◆ **What is required**: Your output should be the lines below from the one holding "ATOM 43 C C" through the one holding "ATOM 82 O O", transcribed exactly, with no pictures.

◆ **Records for this exercise**:

╭──

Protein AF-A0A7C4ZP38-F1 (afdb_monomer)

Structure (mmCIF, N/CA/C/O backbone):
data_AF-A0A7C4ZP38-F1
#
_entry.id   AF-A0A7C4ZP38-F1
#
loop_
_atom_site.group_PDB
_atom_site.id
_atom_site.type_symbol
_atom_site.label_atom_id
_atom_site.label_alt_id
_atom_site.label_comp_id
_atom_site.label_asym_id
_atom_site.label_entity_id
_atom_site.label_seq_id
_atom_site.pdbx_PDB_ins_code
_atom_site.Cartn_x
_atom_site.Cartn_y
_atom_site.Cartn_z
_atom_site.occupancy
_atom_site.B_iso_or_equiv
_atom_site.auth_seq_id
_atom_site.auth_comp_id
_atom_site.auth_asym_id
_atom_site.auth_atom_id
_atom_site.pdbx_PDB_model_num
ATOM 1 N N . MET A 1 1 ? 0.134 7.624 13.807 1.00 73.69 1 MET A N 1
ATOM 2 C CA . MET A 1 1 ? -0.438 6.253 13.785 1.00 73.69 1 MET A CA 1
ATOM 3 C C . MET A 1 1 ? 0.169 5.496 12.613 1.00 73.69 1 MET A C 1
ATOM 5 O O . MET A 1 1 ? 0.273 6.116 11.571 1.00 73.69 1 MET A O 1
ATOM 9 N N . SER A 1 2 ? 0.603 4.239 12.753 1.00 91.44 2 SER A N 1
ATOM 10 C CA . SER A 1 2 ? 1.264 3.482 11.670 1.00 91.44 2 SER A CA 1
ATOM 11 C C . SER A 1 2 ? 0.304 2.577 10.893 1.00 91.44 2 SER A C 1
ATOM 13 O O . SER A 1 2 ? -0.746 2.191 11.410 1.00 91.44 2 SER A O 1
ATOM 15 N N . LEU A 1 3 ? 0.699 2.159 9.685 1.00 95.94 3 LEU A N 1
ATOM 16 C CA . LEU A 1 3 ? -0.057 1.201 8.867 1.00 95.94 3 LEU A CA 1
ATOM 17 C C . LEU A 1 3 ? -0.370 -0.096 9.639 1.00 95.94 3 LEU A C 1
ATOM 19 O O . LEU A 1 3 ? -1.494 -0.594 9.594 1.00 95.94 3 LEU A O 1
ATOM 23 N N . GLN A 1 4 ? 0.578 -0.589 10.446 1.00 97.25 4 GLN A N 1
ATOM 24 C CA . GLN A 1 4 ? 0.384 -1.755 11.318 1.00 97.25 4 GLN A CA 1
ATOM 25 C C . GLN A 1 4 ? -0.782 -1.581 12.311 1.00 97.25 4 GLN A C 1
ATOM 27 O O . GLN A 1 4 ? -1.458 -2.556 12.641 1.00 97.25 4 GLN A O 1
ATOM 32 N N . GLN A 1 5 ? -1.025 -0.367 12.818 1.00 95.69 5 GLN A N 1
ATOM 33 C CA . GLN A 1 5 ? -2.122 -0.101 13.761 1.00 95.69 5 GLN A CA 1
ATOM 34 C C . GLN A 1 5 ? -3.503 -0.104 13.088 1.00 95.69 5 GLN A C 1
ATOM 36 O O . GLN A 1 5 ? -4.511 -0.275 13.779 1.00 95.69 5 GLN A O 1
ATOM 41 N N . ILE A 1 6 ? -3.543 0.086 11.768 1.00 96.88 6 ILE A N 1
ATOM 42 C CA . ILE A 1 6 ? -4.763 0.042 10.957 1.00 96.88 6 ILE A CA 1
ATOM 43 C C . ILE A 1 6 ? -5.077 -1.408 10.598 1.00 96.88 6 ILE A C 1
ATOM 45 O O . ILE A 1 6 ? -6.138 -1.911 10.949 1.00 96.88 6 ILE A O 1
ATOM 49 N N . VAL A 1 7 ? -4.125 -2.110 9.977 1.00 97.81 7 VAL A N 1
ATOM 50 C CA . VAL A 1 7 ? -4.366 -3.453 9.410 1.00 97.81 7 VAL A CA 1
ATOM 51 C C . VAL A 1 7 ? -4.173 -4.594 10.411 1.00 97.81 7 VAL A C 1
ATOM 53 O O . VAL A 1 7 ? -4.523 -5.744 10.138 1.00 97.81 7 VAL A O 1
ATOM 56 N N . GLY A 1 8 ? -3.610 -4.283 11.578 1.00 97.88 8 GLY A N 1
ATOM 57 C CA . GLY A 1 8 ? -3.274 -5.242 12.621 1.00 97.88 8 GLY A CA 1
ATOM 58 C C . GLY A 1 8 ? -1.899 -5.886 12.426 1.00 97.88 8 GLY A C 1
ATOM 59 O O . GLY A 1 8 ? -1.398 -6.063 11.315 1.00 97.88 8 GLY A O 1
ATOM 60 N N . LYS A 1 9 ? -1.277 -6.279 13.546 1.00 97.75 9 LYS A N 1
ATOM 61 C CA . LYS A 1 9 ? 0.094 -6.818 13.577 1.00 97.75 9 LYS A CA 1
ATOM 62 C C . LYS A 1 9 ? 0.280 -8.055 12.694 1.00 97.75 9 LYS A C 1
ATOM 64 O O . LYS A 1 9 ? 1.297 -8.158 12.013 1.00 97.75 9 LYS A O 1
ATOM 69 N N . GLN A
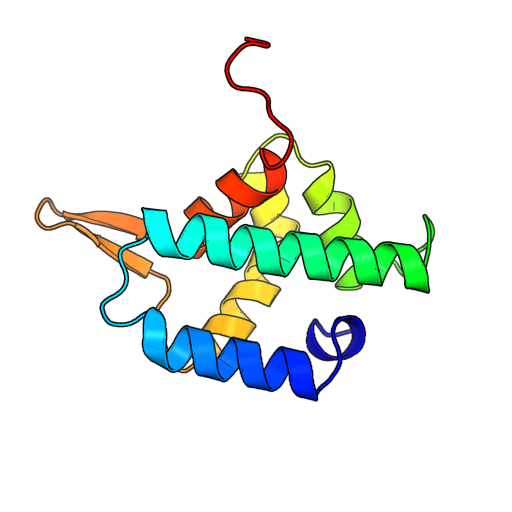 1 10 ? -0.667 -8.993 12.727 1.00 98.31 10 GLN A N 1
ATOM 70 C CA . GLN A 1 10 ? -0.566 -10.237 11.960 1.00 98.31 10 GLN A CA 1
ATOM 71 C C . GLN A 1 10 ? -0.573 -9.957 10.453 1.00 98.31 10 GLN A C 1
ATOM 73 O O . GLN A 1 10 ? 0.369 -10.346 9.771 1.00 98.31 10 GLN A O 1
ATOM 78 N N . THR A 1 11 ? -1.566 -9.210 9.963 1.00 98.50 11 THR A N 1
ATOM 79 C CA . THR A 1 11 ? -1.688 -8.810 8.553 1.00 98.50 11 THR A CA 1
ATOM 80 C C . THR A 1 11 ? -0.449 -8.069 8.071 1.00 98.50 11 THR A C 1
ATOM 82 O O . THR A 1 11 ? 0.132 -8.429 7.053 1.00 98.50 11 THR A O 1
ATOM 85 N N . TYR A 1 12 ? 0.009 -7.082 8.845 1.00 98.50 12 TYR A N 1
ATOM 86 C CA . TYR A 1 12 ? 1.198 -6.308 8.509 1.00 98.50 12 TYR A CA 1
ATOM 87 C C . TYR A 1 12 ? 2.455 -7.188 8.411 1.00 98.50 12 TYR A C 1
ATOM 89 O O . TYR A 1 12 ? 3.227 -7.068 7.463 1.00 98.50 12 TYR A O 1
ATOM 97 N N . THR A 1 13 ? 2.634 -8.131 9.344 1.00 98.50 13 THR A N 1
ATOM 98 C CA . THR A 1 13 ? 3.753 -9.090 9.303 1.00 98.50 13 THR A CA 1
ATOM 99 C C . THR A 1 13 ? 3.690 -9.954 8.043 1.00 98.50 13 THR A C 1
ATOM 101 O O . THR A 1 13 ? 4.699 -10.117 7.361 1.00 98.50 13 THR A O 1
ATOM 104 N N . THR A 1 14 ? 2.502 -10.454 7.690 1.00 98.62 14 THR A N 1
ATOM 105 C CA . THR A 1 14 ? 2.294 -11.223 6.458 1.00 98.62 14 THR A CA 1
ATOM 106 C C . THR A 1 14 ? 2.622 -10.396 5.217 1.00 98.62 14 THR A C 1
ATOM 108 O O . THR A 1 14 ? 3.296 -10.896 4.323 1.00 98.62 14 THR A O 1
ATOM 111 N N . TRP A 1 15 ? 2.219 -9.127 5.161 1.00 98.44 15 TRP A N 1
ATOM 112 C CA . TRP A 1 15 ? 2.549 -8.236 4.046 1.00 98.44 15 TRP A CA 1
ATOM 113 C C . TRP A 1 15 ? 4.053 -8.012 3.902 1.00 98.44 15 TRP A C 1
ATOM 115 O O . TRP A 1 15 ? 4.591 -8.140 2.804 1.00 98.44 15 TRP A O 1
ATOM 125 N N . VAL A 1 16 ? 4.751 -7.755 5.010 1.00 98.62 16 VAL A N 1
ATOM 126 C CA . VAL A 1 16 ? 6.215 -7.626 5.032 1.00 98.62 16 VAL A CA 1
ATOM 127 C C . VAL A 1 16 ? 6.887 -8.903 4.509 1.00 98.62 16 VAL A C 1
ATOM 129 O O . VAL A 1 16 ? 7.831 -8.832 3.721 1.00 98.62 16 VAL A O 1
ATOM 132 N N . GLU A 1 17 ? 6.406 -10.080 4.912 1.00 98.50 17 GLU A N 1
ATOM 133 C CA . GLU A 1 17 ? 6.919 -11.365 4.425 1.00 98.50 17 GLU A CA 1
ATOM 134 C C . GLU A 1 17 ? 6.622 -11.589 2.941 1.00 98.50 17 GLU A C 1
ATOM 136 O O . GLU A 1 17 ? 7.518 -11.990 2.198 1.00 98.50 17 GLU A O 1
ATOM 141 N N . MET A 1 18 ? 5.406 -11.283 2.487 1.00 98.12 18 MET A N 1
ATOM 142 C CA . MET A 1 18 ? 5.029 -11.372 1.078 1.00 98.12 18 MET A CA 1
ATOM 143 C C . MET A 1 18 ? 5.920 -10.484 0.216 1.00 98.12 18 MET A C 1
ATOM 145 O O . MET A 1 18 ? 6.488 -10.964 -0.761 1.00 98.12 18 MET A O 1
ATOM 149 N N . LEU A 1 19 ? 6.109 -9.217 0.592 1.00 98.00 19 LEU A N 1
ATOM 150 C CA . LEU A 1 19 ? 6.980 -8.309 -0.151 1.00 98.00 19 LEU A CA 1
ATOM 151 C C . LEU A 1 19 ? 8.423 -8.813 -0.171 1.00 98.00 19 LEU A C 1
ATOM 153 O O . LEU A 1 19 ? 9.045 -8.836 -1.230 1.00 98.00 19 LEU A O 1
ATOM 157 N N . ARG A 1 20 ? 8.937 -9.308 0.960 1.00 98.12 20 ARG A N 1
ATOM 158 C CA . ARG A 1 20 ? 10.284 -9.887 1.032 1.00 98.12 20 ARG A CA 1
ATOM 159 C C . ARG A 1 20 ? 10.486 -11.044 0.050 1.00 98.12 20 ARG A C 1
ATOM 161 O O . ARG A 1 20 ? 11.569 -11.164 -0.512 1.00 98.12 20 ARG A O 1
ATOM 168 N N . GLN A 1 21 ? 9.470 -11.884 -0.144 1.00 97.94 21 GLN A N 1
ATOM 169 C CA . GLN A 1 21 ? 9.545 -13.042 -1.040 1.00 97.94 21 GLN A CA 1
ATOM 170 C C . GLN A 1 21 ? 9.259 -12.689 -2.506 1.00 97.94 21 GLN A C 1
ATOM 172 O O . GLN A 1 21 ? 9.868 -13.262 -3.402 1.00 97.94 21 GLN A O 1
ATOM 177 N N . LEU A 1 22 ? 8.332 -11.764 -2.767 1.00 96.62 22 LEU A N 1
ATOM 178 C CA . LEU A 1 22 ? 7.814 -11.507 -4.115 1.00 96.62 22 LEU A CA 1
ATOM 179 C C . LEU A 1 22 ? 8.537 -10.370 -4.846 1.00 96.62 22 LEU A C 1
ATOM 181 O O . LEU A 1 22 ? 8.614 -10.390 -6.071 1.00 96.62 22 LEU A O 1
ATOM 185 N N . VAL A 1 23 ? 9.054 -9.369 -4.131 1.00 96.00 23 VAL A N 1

╰──

◆ **Worked solution**:
ATOM 43 C C . ILE A 1 6 ? -5.077 -1.408 10.598 1.00 96.88 6 ILE A C 1
ATOM 45 O O . ILE A 1 6 ? -6.138 -1.911 10.949 1.00 96.88 6 ILE A O 1
ATOM 49 N N . VAL A 1 7 ? -4.125 -2.110 9.977 1.00 97.81 7 VAL A N 1
ATOM 50 C CA . VAL A 1 7 ? -4.366 -3.453 9.410 1.00 97.81 7 VAL A CA 1
ATOM 51 C C . VAL A 1 7 ? -4.173 -4.594 10.411 1.00 97.81 7 VAL A C 1
ATOM 53 O O . VAL A 1 7 ? -4.523 -5.744 10.138 1.00 97.81 7 VAL A O 1
ATOM 56 N N . GLY A 1 8 ? -3.610 -4.283 11.578 1.00 97.88 8 GLY A N 1
ATOM 57 C CA . GLY A 1 8 ? -3.274 -5.242 12.621 1.00 97.88 8 GLY A CA 1
ATOM 58 C C . GLY A 1 8 ? -1.899 -5.886 12.426 1.00 97.88 8 GLY A C 1
ATOM 59 O O . GLY A 1 8 ? -1.398 -6.063 11.315 1.00 97.88 8 GLY A O 1
ATOM 60 N N . LYS A 1 9 ? -1.277 -6.279 13.546 1.00 97.75 9 LYS A N 1
ATOM 61 C CA . LYS A 1 9 ? 0.094 -6.818 13.577 1.00 97.75 9 LYS A CA 1
ATOM 62 C C . LYS A 1 9 ? 0.280 -8.055 12.694 1.00 97.75 9 LYS A C 1
ATOM 64 O O . LYS A 1 9 ? 1.297 -8.158 12.013 1.00 97.75 9 LYS A O 1
ATOM 69 N N . GLN A
 1 10 ? -0.667 -8.993 12.727 1.00 98.31 10 GLN A N 1
ATOM 70 C CA . GLN A 1 10 ? -0.566 -10.237 11.960 1.00 98.31 10 GLN A CA 1
ATOM 71 C C . GLN A 1 10 ? -0.573 -9.957 10.453 1.00 98.31 10 GLN A C 1
ATOM 73 O O . GLN A 1 10 ? 0.369 -10.346 9.771 1.00 98.31 10 GLN A O 1
ATOM 78 N N . THR A 1 11 ? -1.566 -9.210 9.963 1.00 98.50 11 THR A N 1
ATOM 79 C CA . THR A 1 11 ? -1.688 -8.810 8.553 1.00 98.50 11 THR A CA 1
ATOM 80 C C . THR A 1 11 ? -0.449 -8.069 8.071 1.00 98.50 11 THR A C 1
ATOM 82 O O . THR A 1 11 ? 0.132 -8.429 7.053 1.00 98.50 11 THR A O 1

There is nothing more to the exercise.